AWS a également déclaré: “Nous aimerions beaucoup discuter des opportunités que nous voyons pour affiner les paramètres de politique de la Nouvelle-Zélande qui peuvent prendre en charge l’activation de la technologie cloud du secteur public”, y compris la manière dont Amazon pourrait répondre aux exigences d’hébergement de données hautement classifiées.

L’OIA de 39 pages contient une correspondance entre Ardern, son bureau et plusieurs des douzaines de sociétés de centres de données qui des documents précédemment publiés montrent qu’ils ont demandé le soutien du gouvernement – et demandant aux ministres de réduire les formalités administratives sur leurs différents projets de construction de centres de données à Auckland et dans l’île du Sud.

Lire l’OIA complet ici (39 pages)

Les deux plus grands acteurs mondiaux, AWS et Microsoft, sont au premier plan de la correspondance.

Mais les lettres et les e-mails en incluent également un d’une petite entreprise locale de cloud computing, Catalyst, demandant en juin 2022 si Ardern pouvait visiter (“Nous ne possédons pas de superyachts, de jets privés ou de vaisseaux spatiaux”, il lui a envoyé un e-mail, essayant de se démarquer). Elle n’a pas rendu visite, a déclaré Catalyst à RNZ.

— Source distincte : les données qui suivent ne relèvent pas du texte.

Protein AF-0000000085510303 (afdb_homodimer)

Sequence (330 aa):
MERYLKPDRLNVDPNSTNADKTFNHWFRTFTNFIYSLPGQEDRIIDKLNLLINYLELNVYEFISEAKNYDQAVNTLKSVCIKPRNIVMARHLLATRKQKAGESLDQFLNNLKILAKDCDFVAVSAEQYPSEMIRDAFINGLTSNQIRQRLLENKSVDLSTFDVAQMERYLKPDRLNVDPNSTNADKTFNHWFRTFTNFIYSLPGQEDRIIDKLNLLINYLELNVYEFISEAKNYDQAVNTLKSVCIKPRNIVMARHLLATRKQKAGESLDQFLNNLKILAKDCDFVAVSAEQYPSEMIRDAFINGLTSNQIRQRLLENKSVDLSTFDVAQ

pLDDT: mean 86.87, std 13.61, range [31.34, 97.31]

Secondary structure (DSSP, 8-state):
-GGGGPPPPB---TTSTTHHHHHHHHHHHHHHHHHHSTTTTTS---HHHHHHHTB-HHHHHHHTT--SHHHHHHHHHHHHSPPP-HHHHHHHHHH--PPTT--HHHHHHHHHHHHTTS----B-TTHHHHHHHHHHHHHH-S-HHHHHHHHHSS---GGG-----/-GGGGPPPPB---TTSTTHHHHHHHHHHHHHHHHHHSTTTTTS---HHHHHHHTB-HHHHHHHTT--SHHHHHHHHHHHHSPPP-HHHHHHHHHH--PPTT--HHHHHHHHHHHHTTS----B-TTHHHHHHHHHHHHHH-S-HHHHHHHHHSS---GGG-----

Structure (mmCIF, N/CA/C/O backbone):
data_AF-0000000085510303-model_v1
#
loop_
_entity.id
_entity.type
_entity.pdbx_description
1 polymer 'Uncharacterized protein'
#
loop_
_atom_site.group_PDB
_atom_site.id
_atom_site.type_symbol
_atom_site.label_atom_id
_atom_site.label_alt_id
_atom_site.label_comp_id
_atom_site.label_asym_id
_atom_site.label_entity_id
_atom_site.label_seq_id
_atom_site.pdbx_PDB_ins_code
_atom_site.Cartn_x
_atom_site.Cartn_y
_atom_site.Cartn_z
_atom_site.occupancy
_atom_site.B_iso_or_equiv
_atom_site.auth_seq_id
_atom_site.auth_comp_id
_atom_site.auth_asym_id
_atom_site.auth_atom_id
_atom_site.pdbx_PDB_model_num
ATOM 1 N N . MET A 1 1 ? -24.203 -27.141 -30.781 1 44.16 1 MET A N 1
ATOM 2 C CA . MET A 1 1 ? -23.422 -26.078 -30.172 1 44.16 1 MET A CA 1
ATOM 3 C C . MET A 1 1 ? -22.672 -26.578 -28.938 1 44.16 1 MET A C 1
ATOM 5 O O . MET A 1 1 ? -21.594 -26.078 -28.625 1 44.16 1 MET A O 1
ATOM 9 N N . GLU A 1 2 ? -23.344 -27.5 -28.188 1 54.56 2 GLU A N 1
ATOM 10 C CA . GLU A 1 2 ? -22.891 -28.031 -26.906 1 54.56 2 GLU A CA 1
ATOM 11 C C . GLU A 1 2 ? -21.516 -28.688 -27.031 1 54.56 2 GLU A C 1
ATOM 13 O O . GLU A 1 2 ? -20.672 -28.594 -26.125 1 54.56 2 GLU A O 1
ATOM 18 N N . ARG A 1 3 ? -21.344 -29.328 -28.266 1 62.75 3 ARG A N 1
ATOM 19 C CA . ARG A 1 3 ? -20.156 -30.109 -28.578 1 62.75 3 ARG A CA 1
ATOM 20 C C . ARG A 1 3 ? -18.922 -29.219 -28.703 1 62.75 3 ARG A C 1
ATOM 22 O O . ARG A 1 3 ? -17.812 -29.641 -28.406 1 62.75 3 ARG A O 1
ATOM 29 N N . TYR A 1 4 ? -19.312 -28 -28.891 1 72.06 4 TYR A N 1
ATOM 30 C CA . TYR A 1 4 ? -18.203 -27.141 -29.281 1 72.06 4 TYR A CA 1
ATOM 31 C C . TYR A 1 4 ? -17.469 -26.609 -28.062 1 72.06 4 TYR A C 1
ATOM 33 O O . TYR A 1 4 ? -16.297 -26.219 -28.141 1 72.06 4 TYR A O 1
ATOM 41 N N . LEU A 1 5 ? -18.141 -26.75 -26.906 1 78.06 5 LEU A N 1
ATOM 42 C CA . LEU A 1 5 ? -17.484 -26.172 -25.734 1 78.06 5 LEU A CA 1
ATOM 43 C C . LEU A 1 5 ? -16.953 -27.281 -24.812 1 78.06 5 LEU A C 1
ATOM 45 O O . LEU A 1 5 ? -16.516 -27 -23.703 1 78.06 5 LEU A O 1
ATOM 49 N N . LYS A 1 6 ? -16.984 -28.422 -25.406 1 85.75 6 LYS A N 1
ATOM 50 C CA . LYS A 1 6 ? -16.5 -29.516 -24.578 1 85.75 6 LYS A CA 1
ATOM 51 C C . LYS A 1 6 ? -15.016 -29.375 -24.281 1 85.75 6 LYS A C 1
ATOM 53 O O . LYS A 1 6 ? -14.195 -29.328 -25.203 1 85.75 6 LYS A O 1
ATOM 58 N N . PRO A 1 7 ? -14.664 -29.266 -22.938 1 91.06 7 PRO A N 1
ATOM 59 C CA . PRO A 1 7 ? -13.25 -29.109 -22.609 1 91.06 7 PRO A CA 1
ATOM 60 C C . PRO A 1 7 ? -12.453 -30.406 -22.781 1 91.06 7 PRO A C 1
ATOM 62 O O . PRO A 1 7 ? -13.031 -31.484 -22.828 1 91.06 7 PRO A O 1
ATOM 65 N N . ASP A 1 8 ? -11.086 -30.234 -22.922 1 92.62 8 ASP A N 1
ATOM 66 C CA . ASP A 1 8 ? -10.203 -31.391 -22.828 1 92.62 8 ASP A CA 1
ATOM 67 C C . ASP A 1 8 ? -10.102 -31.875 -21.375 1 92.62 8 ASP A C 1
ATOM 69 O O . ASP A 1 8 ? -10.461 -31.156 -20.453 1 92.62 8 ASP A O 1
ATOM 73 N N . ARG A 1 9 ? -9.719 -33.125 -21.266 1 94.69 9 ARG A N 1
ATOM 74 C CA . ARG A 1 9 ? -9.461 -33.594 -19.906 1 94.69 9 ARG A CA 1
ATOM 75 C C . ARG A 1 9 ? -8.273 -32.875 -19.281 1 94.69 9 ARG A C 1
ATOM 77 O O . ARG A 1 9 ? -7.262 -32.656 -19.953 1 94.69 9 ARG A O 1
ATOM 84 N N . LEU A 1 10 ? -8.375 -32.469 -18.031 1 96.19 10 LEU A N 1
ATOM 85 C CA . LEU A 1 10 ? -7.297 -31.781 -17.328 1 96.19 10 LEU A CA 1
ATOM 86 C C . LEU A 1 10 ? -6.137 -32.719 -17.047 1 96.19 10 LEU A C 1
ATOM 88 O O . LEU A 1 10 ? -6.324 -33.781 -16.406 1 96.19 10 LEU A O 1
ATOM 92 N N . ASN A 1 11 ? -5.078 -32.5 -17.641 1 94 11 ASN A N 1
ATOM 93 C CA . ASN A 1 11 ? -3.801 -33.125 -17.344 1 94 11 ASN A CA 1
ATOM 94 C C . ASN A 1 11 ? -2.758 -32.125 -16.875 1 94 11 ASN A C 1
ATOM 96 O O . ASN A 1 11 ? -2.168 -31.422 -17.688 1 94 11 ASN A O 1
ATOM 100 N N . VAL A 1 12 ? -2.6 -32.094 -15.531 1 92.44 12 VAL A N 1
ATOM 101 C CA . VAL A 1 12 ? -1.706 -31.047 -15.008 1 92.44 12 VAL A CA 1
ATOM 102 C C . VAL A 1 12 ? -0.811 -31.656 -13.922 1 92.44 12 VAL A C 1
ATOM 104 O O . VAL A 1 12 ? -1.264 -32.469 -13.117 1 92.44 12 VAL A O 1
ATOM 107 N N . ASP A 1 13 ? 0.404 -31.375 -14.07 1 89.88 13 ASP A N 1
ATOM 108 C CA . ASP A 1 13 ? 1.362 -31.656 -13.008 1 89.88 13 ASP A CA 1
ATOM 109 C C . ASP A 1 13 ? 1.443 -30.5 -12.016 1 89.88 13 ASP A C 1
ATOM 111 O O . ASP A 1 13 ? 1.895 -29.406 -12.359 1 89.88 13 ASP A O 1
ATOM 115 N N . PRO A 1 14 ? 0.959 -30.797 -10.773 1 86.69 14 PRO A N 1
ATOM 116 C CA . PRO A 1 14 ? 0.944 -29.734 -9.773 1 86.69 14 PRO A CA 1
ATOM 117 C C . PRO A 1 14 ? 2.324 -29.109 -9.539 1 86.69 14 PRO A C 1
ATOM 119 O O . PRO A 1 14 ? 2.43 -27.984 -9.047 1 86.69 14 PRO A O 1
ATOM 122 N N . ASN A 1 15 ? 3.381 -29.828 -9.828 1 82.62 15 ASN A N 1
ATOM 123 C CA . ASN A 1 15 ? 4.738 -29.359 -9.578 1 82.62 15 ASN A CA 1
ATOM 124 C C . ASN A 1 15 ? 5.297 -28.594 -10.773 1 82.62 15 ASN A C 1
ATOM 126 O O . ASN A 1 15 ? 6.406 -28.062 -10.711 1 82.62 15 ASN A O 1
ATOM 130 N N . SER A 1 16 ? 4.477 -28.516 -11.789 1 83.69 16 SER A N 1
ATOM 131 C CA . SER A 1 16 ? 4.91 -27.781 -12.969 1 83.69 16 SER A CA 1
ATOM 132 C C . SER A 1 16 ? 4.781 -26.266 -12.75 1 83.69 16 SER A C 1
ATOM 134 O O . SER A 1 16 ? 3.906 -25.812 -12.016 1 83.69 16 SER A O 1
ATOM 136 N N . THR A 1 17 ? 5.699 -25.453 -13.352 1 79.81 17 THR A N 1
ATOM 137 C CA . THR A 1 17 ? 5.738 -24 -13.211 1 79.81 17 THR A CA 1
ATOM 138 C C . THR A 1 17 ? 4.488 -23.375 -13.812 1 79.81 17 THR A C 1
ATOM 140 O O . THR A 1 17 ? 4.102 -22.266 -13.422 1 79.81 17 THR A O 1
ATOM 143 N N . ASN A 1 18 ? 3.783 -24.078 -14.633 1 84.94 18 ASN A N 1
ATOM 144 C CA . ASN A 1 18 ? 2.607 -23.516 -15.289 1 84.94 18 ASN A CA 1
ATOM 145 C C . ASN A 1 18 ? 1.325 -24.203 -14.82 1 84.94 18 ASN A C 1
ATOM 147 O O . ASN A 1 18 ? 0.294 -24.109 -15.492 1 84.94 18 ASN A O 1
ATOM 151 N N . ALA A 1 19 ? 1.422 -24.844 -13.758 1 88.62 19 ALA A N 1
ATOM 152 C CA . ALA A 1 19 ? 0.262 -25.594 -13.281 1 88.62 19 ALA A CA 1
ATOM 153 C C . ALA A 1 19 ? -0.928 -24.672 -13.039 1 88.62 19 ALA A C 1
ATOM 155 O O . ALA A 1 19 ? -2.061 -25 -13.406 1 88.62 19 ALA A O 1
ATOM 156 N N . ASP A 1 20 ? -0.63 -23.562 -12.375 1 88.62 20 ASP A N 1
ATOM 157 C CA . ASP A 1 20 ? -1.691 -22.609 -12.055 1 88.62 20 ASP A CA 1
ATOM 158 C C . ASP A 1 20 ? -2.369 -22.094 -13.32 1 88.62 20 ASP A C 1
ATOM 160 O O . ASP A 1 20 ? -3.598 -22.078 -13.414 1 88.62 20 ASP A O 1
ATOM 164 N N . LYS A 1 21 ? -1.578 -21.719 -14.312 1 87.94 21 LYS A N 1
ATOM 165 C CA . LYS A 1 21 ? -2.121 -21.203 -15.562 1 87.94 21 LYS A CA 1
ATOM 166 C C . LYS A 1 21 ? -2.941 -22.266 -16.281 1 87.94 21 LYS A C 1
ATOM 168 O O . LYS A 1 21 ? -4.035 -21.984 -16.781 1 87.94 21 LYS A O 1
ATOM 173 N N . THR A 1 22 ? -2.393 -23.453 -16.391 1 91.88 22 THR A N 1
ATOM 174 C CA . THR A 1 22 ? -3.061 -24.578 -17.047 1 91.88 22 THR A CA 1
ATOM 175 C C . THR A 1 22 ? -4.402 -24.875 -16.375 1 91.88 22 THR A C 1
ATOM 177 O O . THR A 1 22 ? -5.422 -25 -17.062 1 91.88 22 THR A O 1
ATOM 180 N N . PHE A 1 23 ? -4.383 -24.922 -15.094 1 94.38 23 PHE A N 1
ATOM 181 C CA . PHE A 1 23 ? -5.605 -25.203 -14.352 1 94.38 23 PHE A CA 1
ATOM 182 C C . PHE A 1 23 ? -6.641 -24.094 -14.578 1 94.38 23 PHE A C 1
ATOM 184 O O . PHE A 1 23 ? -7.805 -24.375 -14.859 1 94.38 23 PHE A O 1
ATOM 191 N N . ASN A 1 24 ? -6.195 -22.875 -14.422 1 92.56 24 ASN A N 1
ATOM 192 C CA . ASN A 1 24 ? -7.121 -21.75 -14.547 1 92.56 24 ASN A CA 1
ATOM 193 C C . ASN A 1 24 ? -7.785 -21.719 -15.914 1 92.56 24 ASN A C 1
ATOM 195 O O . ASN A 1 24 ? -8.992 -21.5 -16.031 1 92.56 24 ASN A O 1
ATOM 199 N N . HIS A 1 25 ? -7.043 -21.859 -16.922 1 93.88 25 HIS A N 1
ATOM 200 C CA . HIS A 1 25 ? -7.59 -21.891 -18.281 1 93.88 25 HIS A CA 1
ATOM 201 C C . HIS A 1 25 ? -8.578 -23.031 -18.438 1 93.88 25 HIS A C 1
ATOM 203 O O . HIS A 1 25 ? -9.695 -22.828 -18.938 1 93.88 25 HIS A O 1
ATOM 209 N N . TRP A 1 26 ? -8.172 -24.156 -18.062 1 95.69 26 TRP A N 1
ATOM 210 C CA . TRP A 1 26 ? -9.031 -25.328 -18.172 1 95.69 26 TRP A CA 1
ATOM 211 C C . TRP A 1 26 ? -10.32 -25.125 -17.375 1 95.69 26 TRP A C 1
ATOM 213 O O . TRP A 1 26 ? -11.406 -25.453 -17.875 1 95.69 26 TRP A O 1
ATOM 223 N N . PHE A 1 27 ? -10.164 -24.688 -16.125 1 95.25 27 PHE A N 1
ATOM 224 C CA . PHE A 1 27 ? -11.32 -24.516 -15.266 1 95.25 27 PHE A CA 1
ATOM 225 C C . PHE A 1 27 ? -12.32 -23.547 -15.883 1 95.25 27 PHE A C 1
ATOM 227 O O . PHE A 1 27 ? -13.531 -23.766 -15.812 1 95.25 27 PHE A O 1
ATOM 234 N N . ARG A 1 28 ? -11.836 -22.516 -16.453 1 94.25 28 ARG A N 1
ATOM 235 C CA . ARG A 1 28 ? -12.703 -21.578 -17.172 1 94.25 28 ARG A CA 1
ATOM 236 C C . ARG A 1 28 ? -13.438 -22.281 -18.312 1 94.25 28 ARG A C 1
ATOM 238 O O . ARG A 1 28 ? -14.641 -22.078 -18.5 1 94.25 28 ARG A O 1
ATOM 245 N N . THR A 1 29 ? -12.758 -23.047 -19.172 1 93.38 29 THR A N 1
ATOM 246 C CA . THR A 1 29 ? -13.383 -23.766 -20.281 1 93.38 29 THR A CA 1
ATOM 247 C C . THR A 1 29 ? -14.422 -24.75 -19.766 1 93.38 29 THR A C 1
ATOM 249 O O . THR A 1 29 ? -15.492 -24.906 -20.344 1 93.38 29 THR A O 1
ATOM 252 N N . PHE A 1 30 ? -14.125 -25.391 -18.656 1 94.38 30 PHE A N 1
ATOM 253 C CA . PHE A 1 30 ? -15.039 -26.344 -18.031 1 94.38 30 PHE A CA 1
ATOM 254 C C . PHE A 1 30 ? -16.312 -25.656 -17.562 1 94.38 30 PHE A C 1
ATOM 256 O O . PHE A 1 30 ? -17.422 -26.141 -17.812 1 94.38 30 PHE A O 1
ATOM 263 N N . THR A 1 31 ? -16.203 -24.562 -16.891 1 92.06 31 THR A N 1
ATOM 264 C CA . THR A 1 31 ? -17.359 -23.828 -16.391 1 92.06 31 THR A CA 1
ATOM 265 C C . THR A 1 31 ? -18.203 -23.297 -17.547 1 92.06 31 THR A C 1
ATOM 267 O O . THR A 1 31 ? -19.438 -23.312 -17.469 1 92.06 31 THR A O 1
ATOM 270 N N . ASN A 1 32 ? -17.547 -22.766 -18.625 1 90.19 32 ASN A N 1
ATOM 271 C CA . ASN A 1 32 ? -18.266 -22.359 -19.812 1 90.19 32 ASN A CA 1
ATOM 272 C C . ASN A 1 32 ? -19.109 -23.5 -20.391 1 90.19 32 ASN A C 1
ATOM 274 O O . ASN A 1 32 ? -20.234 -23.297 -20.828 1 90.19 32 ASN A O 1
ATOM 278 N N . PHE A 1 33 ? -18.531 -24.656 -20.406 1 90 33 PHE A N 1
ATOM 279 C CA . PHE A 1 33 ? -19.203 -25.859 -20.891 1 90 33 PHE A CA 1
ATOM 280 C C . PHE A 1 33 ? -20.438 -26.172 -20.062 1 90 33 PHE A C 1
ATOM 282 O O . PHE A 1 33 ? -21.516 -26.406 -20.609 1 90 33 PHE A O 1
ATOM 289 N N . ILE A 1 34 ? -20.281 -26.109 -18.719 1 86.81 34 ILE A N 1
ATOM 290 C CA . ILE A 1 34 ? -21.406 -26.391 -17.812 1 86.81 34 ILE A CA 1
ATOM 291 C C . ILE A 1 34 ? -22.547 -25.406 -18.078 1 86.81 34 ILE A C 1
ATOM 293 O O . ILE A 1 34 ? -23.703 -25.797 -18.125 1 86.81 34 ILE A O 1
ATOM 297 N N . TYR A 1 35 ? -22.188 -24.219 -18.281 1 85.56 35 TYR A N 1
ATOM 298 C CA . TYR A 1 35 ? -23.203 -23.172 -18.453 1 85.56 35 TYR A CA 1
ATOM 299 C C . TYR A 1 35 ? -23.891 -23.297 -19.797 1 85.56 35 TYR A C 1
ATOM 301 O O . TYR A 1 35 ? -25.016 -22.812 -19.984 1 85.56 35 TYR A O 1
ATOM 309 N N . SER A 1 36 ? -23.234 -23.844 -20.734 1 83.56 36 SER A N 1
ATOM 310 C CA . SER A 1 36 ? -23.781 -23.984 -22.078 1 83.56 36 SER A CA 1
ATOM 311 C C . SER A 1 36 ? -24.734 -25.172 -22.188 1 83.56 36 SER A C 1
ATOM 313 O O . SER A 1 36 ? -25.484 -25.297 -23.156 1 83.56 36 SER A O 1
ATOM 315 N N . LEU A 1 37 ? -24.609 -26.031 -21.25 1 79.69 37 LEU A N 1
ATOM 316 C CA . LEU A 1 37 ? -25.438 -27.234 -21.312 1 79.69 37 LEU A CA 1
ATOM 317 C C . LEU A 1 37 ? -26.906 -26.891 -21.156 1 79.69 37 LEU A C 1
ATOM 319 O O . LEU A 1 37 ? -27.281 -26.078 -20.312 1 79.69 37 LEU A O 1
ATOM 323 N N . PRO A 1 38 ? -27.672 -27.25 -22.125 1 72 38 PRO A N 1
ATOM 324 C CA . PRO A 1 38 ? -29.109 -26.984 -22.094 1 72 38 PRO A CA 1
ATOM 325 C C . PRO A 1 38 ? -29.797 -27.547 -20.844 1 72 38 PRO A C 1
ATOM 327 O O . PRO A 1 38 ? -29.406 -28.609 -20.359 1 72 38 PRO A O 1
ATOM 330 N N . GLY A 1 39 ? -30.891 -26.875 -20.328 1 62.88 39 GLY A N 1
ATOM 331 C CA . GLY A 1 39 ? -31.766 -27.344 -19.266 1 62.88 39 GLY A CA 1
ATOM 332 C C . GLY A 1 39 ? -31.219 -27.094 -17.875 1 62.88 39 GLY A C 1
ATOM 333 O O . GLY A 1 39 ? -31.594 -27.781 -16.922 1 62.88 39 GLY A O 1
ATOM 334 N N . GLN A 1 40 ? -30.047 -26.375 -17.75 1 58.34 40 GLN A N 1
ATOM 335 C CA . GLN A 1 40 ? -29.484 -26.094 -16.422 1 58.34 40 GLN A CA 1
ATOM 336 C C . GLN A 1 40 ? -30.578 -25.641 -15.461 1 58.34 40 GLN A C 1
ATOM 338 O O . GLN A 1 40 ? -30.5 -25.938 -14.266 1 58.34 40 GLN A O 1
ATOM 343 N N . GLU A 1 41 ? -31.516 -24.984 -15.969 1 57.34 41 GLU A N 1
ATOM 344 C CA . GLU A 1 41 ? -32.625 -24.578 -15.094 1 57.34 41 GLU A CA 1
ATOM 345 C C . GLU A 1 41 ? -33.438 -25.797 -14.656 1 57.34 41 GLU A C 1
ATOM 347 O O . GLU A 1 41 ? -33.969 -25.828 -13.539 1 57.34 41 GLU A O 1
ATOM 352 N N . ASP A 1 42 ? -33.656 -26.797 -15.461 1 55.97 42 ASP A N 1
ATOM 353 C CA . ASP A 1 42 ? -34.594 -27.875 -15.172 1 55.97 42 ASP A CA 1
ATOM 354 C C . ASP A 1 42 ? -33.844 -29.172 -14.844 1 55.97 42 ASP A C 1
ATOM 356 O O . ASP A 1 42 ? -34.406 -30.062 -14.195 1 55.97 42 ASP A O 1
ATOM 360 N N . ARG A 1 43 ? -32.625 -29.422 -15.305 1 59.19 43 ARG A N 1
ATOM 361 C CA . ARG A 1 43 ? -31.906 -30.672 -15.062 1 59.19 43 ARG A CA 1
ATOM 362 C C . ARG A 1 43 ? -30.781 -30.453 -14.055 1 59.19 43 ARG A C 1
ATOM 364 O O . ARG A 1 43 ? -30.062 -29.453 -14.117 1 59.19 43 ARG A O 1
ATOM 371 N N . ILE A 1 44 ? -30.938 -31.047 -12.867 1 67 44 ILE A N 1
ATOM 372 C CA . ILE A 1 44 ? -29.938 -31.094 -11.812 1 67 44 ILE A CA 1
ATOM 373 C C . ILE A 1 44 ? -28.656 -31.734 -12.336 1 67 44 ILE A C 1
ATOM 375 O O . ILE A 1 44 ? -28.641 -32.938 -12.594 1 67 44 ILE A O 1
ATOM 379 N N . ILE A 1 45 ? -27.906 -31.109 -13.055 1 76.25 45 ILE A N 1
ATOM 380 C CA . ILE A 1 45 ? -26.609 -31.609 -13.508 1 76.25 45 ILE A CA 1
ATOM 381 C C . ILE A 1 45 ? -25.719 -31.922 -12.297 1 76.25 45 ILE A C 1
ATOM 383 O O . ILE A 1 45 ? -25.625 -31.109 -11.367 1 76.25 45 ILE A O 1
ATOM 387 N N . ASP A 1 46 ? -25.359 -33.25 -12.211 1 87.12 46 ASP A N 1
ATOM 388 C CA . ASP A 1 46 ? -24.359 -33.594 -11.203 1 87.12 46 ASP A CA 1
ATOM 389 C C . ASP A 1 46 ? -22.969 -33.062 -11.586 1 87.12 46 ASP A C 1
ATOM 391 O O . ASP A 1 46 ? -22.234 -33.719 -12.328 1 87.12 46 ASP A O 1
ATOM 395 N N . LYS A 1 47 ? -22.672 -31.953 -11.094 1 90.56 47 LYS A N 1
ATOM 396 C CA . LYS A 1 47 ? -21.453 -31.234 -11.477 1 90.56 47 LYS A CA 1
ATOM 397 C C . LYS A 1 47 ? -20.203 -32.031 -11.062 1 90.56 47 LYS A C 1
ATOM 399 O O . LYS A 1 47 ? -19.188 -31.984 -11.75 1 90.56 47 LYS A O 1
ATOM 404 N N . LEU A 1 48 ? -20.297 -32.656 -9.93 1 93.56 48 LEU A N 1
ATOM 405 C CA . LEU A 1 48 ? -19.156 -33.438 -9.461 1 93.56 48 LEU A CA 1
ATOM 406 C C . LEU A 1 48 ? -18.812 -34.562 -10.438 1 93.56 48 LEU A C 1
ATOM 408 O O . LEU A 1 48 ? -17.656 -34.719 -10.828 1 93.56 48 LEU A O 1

La lettre la plus longue compte sept pages, en septembre 2021, où AWS fait la promotion de son investissement direct de 7,5 milliards de dollars dans Ardern :

“Avec la bonne combinaison de capacités technologiques, de bons paramètres politiques et réglementaires et une main-d’œuvre qualifiée, nous voyons le potentiel pour la Nouvelle-Zélande d’être un leader sur la scène mondiale” grâce à une technologie cloud avancée basée ici à grande échelle pour la première fois, dit Amazon.

En réponse à plusieurs lettres en 2021 et 2022, Ardern a exprimé son enthousiasme pour les projets de centres de données d’AWS et de Microsoft, sans donner d’engagements spécifiques.

“En travaillant ensemble et avec les bonnes politiques en place, nous pouvons clairement faire une réelle différence”, a-t-elle déclaré au directeur général d’AWS dans une lettre, en septembre de cette année.

Ce qu’Amazon voulait

En septembre 2021, Amazon a déclaré au Premier ministre qu’il espérait que le gouvernement “pourrait identifier un ministre compétent qui puisse travailler avec nous pour identifier les opportunités de collaboration et convenir d’engagements mutuels qui peuvent aider à réaliser le plein potentiel de cet investissement”.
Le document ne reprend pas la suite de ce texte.